WORK INSTRUCTION. Repeat exactly what appears from the opening line of the listing to the line with "ATOM 32 N N", inclusive.

Content starts

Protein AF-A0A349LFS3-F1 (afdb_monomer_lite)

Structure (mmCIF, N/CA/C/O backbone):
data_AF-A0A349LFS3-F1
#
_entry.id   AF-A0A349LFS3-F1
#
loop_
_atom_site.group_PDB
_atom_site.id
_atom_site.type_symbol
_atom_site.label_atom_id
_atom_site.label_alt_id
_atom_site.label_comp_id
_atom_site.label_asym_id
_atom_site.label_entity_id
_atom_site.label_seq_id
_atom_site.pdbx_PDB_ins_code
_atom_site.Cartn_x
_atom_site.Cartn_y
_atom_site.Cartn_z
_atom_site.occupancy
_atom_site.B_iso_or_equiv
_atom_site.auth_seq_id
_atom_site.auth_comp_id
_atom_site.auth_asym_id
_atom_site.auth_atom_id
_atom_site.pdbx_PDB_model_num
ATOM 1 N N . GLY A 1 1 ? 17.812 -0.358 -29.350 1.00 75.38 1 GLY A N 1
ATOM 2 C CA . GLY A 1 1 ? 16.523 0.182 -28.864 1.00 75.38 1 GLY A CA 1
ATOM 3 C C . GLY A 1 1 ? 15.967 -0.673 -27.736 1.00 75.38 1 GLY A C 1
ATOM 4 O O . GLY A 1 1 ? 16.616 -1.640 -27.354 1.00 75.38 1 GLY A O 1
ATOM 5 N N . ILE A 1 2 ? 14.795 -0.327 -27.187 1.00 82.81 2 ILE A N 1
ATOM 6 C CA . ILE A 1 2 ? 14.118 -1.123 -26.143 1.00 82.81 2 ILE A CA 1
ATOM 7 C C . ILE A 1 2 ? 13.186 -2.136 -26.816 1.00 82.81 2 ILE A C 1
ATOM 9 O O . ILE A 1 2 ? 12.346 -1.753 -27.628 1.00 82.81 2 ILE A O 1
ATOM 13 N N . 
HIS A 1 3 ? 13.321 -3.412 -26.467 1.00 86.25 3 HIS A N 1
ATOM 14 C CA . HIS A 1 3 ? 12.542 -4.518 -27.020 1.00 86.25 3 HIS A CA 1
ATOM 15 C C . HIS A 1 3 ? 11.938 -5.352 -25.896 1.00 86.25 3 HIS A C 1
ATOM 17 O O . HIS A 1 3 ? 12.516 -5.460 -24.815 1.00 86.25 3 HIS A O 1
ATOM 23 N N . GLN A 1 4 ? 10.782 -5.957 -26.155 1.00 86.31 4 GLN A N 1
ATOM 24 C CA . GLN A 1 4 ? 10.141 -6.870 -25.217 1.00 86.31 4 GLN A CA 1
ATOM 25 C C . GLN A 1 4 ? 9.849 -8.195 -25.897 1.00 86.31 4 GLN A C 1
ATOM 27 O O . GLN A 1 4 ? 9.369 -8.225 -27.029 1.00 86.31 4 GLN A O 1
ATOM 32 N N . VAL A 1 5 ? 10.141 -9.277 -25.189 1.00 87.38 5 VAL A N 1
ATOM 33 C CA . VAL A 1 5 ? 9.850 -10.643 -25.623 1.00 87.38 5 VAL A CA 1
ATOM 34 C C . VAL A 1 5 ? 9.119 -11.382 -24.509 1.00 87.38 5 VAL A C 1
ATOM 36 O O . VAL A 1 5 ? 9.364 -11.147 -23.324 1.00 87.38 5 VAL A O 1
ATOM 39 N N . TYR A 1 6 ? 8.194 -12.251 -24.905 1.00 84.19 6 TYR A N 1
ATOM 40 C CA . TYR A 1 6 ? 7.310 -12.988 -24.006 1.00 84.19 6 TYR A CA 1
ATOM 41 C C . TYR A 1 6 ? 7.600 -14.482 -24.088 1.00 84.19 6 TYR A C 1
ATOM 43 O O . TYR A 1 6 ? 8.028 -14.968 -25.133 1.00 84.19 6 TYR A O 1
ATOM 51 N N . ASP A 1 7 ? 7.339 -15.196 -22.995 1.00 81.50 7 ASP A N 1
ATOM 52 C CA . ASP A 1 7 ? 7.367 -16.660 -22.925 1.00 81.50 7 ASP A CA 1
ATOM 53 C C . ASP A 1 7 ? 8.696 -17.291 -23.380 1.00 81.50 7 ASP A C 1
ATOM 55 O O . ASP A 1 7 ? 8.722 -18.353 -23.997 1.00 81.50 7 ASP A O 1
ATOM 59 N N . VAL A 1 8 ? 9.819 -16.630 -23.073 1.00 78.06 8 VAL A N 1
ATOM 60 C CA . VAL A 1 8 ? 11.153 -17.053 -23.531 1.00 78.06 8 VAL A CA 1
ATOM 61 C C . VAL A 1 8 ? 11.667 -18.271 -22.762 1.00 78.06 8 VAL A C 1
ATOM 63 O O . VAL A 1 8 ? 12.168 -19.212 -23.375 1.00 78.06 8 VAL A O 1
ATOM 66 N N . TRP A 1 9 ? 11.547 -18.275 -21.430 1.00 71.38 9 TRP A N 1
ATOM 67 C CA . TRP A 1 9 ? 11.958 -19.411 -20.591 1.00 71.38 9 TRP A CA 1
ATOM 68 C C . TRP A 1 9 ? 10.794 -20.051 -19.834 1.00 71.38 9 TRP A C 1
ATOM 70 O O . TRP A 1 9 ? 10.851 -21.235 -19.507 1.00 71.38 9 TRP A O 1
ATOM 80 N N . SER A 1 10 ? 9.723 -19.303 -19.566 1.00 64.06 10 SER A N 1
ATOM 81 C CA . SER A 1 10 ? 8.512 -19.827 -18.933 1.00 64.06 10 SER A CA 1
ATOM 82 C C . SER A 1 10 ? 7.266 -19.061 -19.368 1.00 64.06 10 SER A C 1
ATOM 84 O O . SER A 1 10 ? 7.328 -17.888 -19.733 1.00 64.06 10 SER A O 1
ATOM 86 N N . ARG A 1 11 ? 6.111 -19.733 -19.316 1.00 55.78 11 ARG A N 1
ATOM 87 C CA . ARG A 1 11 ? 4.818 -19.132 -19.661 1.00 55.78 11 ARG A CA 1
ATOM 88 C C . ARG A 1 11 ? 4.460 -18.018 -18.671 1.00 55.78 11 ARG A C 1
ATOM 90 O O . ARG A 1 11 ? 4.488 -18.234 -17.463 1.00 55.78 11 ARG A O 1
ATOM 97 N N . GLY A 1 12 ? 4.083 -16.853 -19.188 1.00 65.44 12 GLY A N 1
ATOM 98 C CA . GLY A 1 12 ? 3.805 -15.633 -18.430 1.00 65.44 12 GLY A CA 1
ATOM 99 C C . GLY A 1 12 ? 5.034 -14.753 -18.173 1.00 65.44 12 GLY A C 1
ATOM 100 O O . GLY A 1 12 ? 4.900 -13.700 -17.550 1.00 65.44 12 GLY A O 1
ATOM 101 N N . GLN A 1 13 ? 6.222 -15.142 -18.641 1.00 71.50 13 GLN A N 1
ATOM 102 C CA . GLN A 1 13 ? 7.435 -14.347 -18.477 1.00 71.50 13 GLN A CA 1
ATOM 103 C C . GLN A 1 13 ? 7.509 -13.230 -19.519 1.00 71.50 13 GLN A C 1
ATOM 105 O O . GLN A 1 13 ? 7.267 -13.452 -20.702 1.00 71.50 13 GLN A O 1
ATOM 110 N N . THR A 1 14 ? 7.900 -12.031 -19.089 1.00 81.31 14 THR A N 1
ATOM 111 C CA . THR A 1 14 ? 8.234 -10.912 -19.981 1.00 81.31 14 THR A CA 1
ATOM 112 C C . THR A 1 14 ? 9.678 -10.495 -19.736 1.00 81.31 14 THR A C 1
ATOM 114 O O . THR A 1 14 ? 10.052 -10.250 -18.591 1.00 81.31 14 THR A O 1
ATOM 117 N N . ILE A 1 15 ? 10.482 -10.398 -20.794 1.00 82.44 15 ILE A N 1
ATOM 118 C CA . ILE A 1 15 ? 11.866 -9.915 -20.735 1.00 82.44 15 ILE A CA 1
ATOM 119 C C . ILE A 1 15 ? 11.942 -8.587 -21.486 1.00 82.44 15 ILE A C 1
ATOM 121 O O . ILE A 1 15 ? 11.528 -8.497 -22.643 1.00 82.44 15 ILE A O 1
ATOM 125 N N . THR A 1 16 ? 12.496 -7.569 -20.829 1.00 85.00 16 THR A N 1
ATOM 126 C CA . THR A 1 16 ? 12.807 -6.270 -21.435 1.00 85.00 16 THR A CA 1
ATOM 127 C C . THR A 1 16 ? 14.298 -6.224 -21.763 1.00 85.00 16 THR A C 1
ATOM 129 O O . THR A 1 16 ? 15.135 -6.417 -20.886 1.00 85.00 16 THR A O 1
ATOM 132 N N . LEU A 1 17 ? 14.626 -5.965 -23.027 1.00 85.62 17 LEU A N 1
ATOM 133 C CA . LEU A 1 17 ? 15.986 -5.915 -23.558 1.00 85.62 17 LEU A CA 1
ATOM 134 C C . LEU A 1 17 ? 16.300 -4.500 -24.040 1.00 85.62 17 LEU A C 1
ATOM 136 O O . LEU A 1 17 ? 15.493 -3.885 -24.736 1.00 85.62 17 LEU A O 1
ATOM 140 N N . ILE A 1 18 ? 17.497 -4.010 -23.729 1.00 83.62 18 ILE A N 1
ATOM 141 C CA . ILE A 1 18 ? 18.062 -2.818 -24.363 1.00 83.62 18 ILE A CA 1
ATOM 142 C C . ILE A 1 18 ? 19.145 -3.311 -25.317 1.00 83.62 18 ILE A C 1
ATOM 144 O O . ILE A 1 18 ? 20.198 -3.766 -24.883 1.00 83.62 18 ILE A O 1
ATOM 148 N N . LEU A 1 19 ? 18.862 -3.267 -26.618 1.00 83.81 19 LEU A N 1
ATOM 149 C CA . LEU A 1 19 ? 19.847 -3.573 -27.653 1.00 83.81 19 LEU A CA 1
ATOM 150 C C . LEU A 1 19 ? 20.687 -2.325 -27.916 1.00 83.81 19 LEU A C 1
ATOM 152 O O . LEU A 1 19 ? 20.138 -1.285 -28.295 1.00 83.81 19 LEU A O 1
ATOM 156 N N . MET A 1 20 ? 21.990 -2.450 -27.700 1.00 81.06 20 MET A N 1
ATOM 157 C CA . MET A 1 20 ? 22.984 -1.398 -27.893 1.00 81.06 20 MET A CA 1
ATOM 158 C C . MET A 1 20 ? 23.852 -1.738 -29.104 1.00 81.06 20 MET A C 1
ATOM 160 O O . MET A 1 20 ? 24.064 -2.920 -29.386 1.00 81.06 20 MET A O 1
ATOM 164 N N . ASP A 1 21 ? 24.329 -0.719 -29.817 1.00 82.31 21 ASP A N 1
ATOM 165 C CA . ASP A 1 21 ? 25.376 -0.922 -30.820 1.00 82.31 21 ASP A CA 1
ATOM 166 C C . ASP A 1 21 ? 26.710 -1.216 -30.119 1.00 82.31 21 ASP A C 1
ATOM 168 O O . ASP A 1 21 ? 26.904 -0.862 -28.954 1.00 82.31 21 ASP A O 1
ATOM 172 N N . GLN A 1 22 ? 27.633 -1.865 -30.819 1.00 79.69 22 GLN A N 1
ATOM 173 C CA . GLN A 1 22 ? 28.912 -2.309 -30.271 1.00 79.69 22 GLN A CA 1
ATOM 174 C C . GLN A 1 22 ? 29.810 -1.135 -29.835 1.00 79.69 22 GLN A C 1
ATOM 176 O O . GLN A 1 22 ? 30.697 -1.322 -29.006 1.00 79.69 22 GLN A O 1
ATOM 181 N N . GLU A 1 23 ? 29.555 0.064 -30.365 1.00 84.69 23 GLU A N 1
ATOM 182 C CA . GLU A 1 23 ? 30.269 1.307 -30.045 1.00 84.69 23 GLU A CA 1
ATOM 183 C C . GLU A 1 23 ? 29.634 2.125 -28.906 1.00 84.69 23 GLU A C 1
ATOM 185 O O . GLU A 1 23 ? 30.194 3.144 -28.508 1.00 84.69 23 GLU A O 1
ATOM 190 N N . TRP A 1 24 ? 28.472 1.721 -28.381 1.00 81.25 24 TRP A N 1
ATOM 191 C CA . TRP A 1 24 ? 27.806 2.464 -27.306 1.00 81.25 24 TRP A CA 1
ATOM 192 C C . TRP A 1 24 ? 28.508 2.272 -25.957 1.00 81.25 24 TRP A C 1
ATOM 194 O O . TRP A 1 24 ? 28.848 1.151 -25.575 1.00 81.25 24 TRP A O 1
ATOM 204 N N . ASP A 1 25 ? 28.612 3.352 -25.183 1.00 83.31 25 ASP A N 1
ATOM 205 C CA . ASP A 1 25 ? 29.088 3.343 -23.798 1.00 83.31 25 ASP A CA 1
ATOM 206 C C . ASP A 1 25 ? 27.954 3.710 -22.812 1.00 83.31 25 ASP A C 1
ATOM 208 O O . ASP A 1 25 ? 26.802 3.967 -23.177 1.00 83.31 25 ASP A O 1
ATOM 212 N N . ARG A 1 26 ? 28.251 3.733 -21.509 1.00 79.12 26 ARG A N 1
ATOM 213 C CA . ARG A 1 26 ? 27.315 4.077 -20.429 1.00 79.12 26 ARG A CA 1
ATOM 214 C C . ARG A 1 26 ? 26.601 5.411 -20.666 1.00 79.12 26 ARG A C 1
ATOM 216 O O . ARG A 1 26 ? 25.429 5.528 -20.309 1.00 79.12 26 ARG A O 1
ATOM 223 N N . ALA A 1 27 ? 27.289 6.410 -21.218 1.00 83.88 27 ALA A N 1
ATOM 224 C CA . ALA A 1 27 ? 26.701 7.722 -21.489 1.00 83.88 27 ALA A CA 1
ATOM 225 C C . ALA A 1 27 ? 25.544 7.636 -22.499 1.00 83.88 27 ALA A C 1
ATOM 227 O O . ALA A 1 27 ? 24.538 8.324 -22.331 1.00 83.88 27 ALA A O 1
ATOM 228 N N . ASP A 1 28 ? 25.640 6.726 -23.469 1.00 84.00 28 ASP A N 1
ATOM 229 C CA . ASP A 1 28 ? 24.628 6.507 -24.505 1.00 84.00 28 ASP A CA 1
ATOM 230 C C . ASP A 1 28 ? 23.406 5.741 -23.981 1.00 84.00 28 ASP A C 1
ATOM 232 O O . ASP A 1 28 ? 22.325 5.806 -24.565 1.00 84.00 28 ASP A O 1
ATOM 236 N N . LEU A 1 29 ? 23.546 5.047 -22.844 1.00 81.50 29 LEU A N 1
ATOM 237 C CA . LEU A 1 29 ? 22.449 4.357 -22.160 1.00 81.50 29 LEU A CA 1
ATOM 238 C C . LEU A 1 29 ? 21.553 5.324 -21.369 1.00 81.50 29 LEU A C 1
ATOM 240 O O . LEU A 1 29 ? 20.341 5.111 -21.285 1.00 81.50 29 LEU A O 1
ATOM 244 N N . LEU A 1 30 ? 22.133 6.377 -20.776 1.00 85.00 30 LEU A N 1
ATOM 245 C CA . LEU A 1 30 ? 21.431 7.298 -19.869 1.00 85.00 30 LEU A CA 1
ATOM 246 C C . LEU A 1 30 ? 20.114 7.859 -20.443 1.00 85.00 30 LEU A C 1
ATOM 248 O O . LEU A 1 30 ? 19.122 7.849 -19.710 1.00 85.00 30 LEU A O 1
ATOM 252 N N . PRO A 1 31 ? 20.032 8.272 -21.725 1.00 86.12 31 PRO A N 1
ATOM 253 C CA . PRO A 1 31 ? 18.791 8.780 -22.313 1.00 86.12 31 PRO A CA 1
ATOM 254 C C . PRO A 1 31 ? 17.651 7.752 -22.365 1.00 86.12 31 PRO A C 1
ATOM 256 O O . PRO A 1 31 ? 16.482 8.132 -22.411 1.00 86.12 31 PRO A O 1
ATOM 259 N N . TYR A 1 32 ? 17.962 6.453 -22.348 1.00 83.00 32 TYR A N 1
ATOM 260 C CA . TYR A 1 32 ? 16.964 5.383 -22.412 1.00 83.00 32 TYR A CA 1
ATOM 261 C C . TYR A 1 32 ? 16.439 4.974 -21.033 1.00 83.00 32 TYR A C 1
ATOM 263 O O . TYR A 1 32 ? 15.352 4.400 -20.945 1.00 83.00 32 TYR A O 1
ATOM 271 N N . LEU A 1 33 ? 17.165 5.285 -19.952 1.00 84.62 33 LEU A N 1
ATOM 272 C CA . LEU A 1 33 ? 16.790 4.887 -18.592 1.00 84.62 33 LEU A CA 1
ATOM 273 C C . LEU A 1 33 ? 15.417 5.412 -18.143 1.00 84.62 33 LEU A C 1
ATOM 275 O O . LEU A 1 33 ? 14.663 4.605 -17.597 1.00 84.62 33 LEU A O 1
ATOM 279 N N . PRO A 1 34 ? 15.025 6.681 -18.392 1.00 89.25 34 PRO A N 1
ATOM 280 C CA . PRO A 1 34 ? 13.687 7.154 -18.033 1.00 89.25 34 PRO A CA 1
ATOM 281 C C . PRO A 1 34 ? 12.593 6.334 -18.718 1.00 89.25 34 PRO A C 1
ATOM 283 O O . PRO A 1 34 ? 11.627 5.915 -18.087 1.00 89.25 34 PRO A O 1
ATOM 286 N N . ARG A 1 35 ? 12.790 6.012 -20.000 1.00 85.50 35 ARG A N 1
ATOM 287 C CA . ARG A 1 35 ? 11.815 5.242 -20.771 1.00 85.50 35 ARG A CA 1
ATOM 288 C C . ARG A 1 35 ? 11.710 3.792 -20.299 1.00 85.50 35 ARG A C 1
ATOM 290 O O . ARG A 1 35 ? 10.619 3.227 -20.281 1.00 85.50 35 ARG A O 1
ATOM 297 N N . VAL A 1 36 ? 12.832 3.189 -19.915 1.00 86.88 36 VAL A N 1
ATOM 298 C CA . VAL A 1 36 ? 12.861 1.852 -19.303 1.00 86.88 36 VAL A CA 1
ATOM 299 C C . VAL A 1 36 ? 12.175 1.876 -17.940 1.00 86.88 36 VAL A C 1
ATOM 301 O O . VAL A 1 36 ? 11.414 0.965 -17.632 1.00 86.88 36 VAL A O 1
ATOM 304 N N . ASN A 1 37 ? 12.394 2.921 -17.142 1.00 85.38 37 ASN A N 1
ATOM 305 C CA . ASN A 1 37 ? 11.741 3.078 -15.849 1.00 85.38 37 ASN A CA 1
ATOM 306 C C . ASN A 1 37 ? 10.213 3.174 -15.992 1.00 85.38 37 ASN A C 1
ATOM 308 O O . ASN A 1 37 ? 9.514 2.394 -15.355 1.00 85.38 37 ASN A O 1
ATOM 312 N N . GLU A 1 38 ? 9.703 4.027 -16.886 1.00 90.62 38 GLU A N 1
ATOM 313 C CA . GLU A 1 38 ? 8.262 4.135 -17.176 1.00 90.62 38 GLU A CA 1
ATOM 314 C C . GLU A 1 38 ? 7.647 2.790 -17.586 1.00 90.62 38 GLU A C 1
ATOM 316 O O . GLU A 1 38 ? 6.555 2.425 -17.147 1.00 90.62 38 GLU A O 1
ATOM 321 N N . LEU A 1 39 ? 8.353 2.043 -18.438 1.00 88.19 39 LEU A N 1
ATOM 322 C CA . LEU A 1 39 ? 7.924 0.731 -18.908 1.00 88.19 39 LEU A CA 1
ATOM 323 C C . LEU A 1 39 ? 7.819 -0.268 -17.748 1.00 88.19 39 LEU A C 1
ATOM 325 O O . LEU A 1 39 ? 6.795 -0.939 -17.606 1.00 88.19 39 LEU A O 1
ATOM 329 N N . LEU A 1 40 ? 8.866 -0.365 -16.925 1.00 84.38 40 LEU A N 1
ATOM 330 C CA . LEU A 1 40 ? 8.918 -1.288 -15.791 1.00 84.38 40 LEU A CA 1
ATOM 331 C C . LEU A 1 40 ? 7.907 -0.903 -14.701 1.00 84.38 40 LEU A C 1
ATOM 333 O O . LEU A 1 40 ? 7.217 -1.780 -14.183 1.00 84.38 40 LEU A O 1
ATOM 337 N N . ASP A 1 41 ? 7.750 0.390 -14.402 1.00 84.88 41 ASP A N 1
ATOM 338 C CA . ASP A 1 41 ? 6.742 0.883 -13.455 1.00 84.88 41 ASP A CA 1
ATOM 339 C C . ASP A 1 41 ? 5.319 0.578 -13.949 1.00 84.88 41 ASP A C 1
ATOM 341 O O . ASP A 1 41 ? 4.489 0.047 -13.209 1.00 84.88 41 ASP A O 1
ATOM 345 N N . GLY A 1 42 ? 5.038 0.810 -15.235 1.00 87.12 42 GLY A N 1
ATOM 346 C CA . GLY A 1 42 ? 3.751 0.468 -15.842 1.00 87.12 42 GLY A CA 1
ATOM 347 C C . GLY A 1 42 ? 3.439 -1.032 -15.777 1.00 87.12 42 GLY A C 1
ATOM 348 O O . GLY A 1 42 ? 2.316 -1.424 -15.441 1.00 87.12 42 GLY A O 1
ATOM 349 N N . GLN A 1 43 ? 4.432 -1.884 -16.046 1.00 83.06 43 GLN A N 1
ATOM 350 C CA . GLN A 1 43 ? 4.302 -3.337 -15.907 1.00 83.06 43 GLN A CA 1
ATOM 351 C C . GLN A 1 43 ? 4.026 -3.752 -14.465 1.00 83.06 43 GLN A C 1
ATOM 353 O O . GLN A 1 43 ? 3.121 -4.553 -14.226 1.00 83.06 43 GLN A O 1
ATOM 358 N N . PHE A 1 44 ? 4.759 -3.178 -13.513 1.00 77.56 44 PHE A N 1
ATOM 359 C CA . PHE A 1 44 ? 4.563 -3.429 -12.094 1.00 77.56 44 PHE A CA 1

Content ends

REPLY.
Protein AF-A0A349LFS3-F1 (afdb_monomer_lite)

Structure (mmCIF, N/CA/C/O backbone):
data_AF-A0A349LFS3-F1
#
_entry.id   AF-A0A349LFS3-F1
#
loop_
_atom_site.group_PDB
_atom_site.id
_atom_site.type_symbol
_atom_site.label_atom_id
_atom_site.label_alt_id
_atom_site.label_comp_id
_atom_site.label_asym_id
_atom_site.label_entity_id
_atom_site.label_seq_id
_atom_site.pdbx_PDB_ins_code
_atom_site.Cartn_x
_atom_site.Cartn_y
_atom_site.Cartn_z
_atom_site.occupancy
_atom_site.B_iso_or_equiv
_atom_site.auth_seq_id
_atom_site.auth_comp_id
_atom_site.auth_asym_id
_atom_site.auth_atom_id
_atom_site.pdbx_PDB_model_num
ATOM 1 N N . GLY A 1 1 ? 17.812 -0.358 -29.350 1.00 75.38 1 GLY A N 1
ATOM 2 C CA . GLY A 1 1 ? 16.523 0.182 -28.864 1.00 75.38 1 GLY A CA 1
ATOM 3 C C . GLY A 1 1 ? 15.967 -0.673 -27.736 1.00 75.38 1 GLY A C 1
ATOM 4 O O . GLY A 1 1 ? 16.616 -1.640 -27.354 1.00 75.38 1 GLY A O 1
ATOM 5 N N . ILE A 1 2 ? 14.795 -0.327 -27.187 1.00 82.81 2 ILE A N 1
ATOM 6 C CA . ILE A 1 2 ? 14.118 -1.123 -26.143 1.00 82.81 2 ILE A CA 1
ATOM 7 C C . ILE A 1 2 ? 13.186 -2.136 -26.816 1.00 82.81 2 ILE A C 1
ATOM 9 O O . ILE A 1 2 ? 12.346 -1.753 -27.628 1.00 82.81 2 ILE A O 1
ATOM 13 N N . 
HIS A 1 3 ? 13.321 -3.412 -26.467 1.00 86.25 3 HIS A N 1
ATOM 14 C CA . HIS A 1 3 ? 12.542 -4.518 -27.020 1.00 86.25 3 HIS A CA 1
ATOM 15 C C . HIS A 1 3 ? 11.938 -5.352 -25.896 1.00 86.25 3 HIS A C 1
ATOM 17 O O . HIS A 1 3 ? 12.516 -5.460 -24.815 1.00 86.25 3 HIS A O 1
ATOM 23 N N . GLN A 1 4 ? 10.782 -5.957 -26.155 1.00 86.31 4 GLN A N 1
ATOM 24 C CA . GLN A 1 4 ? 10.141 -6.870 -25.217 1.00 86.31 4 GLN A CA 1
ATOM 25 C C . GLN A 1 4 ? 9.849 -8.195 -25.897 1.00 86.31 4 GLN A C 1
ATOM 27 O O . GLN A 1 4 ? 9.369 -8.225 -27.029 1.00 86.31 4 GLN A O 1
ATOM 32 N N . VAL A 1 5 ? 10.141 -9.277 -25.189 1.00 87.38 5 VAL A N 1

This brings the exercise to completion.